The Qing Dynasty, the last dynasty of Imperial China, was established in 1636 and ruled the empire beginning in 1644. Beginning in 1655, the Qing courts began to use the term ji jian, meaning sodomy, to apply to homosexual intercourse. Strict obedience to the social order, which referred to relationships between husband  and wife, was emphasized. In 1740, an anti-homosexual decree, which made voluntarily homosexual intercourse between adults illegal, was spread throughout the empire. Although the effectiveness of this proclamation is unknown, it was the first time homosexuality was subject to legal prosecution in China; the punishment, actually the lightest in the Qing legal system, was a month in prison and one hundred heavy blows with a bamboo rod.
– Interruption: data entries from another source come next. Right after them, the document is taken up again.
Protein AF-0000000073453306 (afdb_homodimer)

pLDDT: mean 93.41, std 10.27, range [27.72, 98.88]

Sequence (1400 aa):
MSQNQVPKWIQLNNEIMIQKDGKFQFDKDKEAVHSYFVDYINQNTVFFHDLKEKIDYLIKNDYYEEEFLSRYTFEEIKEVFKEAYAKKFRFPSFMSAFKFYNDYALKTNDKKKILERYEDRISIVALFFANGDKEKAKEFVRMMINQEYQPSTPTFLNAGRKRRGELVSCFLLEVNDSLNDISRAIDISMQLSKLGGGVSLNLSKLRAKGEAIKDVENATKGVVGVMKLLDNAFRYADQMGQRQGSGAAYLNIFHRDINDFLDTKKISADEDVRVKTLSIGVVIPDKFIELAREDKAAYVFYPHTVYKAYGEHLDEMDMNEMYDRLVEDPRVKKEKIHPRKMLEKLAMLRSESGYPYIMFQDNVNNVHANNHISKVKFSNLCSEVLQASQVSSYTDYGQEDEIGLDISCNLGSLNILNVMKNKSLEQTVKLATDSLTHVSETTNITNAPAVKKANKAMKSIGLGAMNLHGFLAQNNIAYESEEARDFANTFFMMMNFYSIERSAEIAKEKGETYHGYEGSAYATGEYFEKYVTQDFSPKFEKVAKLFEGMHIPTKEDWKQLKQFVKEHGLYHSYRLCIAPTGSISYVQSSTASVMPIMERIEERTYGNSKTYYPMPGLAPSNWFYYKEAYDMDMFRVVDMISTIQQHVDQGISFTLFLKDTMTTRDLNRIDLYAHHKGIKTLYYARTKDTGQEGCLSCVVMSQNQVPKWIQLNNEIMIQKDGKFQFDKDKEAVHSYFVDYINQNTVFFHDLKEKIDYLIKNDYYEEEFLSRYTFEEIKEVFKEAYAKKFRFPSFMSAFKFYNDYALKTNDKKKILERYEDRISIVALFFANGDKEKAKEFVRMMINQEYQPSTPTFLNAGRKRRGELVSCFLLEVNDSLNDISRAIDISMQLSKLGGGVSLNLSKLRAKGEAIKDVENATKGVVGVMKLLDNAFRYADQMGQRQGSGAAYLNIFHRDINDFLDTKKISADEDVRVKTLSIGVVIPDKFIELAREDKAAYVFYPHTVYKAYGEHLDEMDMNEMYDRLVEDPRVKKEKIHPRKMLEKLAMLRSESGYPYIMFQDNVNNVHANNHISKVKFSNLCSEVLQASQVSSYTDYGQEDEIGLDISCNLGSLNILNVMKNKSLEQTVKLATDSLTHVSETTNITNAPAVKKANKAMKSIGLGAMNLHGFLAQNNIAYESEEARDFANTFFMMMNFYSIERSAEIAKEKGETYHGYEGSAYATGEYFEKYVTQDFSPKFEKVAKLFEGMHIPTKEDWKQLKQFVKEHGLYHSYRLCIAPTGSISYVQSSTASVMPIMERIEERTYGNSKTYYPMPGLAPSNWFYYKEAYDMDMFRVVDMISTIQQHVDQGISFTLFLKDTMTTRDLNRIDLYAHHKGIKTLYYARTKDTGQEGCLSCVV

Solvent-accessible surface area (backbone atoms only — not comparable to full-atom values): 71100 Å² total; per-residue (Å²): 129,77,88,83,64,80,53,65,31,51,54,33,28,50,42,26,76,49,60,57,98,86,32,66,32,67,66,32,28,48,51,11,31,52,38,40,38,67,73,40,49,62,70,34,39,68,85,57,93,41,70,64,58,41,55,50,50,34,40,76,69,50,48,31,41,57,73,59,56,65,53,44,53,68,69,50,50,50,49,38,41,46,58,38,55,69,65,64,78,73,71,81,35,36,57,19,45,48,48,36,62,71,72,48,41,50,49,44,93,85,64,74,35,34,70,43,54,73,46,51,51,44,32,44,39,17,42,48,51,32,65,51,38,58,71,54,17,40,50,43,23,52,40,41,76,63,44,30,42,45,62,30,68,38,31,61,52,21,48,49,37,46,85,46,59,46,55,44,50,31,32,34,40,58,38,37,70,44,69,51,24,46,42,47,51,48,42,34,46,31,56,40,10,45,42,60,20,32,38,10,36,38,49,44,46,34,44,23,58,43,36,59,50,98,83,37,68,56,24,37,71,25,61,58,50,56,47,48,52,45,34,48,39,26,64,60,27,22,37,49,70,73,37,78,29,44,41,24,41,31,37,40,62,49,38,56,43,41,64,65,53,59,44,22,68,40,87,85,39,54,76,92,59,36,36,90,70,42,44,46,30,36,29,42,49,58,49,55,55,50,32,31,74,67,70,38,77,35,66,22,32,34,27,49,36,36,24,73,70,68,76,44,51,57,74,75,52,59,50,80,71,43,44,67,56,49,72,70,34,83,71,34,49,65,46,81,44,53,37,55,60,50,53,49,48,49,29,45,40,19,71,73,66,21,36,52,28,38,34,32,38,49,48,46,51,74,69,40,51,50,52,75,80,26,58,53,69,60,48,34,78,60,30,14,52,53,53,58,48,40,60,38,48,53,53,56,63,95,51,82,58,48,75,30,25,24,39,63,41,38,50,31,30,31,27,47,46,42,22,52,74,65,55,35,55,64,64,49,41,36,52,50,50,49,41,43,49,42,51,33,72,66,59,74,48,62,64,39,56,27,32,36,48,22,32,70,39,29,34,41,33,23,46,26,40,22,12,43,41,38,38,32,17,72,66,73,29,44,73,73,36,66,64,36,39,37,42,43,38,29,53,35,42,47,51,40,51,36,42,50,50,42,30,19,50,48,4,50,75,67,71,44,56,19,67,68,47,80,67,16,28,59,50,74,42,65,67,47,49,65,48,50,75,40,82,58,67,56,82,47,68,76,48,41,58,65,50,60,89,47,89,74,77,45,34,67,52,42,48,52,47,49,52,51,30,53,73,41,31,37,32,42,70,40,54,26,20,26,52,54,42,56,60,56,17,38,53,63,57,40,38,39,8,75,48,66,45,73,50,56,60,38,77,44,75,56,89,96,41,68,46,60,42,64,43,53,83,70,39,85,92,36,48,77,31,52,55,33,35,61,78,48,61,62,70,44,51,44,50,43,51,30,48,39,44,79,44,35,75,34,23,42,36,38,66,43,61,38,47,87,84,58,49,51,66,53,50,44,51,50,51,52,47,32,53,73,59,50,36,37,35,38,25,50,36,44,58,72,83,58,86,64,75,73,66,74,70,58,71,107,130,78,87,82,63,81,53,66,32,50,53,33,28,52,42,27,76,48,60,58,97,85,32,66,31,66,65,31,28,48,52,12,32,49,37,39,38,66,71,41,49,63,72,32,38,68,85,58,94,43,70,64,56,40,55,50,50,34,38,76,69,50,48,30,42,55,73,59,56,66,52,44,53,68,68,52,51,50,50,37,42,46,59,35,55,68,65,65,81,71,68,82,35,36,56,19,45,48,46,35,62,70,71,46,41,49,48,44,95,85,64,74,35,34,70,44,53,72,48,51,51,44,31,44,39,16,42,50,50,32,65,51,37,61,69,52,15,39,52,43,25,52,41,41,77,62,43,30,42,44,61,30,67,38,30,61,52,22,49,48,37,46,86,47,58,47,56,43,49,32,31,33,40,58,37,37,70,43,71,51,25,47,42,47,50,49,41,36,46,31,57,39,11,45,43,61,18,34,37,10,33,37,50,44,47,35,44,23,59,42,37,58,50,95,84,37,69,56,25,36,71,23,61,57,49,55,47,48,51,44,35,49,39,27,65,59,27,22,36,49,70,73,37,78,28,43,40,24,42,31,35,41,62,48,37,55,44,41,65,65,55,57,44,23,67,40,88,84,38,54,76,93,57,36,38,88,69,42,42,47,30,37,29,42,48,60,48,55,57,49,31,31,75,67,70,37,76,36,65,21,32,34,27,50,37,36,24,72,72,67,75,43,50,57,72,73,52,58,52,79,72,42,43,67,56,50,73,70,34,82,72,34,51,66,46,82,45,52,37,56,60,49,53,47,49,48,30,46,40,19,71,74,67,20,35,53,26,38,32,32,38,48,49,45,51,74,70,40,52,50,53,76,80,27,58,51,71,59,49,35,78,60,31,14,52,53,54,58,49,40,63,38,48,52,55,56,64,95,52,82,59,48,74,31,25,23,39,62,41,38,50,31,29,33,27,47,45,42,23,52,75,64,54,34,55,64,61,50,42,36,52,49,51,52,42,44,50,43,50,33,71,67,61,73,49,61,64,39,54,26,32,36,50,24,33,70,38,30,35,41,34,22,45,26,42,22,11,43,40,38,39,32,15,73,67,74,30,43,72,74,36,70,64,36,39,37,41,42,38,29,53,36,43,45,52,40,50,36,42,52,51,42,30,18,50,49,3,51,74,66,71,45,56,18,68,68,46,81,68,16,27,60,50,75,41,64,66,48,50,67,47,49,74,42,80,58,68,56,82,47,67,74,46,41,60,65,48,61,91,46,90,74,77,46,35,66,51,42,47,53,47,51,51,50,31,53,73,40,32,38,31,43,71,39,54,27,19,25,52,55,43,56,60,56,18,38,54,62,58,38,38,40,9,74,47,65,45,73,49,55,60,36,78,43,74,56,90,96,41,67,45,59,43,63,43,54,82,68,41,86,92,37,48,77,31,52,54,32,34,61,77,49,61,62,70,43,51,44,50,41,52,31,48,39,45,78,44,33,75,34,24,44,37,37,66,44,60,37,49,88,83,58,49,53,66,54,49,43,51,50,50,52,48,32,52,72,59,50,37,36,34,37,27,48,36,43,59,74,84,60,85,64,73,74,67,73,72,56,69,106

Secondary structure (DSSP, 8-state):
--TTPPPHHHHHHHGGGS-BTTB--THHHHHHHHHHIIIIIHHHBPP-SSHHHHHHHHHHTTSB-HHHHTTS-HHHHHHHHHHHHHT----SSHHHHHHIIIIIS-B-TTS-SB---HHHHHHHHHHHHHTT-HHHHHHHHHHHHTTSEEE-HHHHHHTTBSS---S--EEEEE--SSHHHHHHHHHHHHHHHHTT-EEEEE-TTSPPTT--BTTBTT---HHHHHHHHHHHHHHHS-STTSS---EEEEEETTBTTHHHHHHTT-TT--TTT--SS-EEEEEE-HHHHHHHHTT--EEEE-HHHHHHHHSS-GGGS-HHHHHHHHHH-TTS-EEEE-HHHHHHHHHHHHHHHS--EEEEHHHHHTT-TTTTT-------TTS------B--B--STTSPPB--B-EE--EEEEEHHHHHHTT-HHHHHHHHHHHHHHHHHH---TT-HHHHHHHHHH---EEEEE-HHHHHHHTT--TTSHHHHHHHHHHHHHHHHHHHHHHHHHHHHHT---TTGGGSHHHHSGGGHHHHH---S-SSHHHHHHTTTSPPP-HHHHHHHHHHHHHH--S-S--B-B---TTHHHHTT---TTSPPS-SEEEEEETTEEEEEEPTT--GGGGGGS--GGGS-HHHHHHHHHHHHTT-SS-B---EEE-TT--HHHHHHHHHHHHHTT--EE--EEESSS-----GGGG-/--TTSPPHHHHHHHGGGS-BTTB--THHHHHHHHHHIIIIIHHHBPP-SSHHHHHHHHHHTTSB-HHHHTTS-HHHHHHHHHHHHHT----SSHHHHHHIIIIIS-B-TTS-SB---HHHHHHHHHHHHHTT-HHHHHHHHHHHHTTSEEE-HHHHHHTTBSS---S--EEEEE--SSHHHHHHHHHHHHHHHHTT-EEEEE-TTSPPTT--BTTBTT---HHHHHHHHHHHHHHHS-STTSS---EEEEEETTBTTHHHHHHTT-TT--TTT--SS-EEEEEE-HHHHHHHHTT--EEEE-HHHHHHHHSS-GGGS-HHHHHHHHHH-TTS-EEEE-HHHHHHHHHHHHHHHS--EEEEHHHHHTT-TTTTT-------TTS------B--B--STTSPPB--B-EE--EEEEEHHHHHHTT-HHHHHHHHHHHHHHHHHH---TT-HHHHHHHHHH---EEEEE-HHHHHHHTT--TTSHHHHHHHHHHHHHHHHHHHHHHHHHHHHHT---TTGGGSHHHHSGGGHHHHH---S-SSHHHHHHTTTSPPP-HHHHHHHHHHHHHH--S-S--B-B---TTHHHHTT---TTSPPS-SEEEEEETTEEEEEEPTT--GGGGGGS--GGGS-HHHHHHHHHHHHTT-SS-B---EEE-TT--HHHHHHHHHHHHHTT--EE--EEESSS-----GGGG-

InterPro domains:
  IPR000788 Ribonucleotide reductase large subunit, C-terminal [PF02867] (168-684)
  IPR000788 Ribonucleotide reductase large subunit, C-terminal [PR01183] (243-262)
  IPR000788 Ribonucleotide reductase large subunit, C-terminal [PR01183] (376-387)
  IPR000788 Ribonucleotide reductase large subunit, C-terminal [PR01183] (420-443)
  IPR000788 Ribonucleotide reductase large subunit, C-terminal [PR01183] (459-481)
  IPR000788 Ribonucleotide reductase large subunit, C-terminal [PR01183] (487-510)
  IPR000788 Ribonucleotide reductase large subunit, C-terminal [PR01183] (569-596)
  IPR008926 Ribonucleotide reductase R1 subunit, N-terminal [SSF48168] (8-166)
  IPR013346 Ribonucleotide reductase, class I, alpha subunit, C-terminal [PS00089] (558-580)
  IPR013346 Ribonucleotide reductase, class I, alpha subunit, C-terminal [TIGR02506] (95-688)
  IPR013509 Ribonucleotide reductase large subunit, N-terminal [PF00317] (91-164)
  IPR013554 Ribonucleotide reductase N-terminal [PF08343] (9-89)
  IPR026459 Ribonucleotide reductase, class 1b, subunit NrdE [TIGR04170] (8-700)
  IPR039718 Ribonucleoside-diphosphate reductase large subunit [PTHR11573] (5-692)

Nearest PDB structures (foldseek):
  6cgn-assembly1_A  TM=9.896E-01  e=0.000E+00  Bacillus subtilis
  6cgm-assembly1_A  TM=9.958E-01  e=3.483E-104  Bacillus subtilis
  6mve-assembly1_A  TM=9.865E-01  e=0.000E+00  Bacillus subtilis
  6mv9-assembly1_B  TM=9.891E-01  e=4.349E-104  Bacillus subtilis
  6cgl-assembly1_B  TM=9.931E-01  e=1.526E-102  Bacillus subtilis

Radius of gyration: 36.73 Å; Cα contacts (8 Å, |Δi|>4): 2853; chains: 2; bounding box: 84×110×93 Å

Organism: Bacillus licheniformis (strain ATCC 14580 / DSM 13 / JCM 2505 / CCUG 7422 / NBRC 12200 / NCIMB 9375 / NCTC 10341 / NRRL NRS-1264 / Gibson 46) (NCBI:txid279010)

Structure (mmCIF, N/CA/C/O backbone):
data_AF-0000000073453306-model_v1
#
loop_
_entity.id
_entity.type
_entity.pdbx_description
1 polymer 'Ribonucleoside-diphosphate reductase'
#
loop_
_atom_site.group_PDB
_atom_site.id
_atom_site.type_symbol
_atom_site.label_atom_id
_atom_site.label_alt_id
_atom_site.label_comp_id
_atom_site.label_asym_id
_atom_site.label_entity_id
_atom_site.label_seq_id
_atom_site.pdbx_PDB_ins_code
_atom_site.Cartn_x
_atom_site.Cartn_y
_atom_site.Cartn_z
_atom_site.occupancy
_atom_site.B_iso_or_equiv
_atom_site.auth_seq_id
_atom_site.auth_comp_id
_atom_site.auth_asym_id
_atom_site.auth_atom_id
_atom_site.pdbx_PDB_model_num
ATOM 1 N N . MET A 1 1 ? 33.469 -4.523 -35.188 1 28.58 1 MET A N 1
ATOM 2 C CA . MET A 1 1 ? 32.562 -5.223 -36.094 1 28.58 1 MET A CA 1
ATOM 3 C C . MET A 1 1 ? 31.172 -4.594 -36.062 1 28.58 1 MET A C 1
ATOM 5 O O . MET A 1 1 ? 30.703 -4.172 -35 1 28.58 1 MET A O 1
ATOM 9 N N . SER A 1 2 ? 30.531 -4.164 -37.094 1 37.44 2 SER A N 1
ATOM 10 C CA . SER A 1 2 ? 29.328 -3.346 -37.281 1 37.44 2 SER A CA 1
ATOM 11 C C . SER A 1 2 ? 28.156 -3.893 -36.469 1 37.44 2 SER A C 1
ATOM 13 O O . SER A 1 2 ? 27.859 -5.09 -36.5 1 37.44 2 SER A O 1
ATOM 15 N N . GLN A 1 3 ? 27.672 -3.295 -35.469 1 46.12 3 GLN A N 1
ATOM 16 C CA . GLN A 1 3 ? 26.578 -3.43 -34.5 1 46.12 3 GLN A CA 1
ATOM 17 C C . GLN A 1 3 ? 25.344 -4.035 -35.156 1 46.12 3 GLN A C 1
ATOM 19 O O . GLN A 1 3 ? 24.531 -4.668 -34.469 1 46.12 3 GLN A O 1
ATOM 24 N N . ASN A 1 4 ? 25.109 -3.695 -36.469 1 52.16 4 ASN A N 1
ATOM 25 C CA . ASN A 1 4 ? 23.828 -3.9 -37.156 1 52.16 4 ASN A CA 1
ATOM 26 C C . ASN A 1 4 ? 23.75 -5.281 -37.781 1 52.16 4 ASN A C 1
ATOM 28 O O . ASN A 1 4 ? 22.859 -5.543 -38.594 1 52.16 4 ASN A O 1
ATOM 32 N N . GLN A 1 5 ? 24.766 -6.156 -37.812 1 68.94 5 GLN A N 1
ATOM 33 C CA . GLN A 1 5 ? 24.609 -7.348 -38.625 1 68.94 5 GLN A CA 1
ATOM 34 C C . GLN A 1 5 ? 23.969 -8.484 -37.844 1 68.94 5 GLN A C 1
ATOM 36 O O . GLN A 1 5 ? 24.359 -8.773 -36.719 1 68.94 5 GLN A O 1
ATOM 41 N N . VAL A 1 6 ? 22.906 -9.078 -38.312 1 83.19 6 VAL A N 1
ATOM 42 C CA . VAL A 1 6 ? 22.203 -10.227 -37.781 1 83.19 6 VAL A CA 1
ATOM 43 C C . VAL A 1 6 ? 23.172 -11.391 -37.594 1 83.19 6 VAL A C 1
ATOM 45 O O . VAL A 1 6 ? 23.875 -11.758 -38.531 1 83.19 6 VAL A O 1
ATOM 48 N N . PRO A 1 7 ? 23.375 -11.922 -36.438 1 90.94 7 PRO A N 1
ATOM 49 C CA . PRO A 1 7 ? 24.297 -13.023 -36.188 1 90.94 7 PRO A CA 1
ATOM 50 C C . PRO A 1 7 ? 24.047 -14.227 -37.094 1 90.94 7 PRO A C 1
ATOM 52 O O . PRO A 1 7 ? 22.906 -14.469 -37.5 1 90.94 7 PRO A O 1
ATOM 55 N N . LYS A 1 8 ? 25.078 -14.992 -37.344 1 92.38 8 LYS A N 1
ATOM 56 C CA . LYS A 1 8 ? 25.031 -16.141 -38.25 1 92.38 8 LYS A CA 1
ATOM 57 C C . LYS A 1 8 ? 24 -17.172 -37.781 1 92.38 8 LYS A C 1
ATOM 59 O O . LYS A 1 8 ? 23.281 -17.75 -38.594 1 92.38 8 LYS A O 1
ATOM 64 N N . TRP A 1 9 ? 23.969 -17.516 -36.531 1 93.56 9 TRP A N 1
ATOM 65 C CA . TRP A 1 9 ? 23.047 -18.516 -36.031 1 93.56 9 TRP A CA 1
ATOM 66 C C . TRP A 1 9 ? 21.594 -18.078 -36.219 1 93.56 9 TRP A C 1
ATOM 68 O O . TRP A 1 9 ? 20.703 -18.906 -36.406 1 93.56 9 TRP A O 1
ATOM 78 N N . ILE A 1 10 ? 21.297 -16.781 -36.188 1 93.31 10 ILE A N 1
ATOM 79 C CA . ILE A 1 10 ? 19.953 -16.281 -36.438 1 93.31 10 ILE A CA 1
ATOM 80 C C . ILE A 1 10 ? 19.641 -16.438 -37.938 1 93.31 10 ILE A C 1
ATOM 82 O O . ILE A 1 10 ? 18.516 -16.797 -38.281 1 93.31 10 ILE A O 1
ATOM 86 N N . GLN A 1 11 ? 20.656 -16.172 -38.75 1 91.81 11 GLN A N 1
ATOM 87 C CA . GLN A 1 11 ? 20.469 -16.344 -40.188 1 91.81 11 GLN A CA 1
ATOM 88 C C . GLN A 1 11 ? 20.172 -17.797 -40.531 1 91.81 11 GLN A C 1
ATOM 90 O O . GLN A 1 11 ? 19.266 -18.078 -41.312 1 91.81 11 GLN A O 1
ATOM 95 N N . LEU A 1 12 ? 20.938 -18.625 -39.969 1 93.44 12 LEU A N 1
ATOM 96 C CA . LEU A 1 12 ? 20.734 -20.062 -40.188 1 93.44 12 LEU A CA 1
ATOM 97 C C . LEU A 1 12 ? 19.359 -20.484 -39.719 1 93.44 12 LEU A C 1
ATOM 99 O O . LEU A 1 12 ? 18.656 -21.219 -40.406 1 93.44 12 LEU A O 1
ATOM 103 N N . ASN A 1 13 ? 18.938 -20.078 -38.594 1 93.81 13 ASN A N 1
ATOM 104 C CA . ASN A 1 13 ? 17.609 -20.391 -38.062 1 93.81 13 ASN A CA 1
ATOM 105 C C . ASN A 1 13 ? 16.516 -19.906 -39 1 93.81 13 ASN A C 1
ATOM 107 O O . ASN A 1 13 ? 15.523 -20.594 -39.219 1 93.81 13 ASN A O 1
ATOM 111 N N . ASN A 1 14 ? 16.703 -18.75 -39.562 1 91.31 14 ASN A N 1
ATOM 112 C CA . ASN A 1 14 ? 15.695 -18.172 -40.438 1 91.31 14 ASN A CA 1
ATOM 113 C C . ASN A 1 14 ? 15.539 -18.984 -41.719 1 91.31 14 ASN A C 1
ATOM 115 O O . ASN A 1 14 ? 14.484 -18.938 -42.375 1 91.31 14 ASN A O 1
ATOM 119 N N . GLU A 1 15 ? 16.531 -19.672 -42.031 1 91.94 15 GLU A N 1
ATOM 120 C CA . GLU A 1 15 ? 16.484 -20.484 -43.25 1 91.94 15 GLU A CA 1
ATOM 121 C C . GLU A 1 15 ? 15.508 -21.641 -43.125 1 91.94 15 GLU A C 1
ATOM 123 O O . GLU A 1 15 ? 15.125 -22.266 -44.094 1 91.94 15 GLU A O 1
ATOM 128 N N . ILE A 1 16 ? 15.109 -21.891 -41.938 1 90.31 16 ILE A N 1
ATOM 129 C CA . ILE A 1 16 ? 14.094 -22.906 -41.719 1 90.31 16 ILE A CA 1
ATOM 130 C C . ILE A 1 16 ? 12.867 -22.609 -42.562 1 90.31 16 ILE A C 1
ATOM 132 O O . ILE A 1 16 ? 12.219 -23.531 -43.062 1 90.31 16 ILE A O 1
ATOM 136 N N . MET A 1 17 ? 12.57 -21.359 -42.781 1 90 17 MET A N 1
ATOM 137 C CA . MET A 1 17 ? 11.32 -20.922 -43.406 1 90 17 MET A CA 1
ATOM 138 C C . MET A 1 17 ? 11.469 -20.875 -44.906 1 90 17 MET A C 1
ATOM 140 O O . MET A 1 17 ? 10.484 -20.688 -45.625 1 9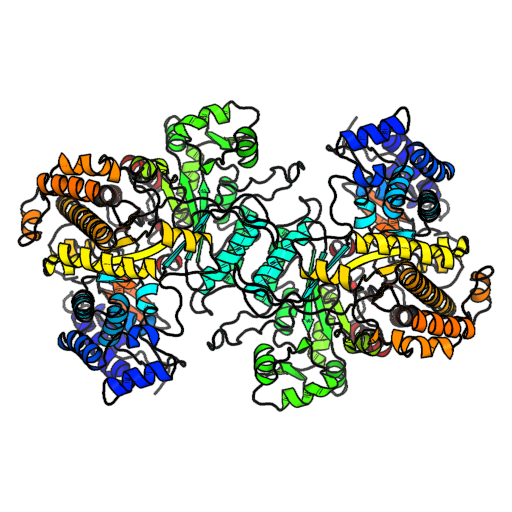0 17 MET A O 1
ATOM 144 N N . ILE A 1 18 ? 12.695 -21.047 -45.312 1 88.44 18 ILE A N 1
ATOM 145 C CA . ILE A 1 18 ? 12.922 -21.094 -46.75 1 88.44 18 ILE A CA 1
ATOM 146 C C . ILE A 1 18 ? 12.711 -22.516 -47.281 1 88.44 18 ILE A C 1
ATOM 148 O O . ILE A 1 18 ? 13.484 -23.422 -46.969 1 88.44 18 ILE A O 1
ATOM 152 N N . GLN A 1 19 ? 11.711 -22.75 -47.969 1 87.19 19 GLN A N 1
ATOM 153 C CA . GLN A 1 19 ? 11.367 -24.078 -48.438 1 87.19 19 GLN A CA 1
ATOM 154 C C . GLN A 1 19 ? 12.234 -24.5 -49.625 1 87.19 19 GLN A C 1
ATOM 156 O O . GLN A 1 19 ? 12.508 -23.688 -50.5 1 87.19 19 GLN A O 1
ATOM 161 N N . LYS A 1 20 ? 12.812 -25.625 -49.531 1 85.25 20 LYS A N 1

In 1912, the Qing Dynasty was toppled after a decade of agitation, revolts and uprisings. The explicit prohibition of ji jian was abolished by the succeeding provinces. However, through the Westernization efforts of the now established Republic of China, intolerance of those gay or lesbian and the idea of heteronormativity became more mainstream. During Mao Zedong’s control of China, homosexuality became in essence invisible in the country and, with the Cultural Revolution, from 1966 to 1976, homosexuals became heavily persecuted. 

In 1997, all references to homosexuality in China’s criminal law were removed, The Chinese Society of Psychiatry, the largest organization of Chinese psychiatrists, declassified homosexuality as a mental disorder in 2001; however, it still claims that a person could be conflicted or suffering from mental problems due to their sexuality. China’s National Health and Family Planning Commission, the government branch that controls all regulations of health care services, has yet to change its regulations in psychiatric facilities and textbooks; so these facilities and textbooks still consider homosexuality a mental disorder, and facilities still offer conversion therapy treatments. Transgender identity is still classified as a disorder despite laws allowing legal gender changes.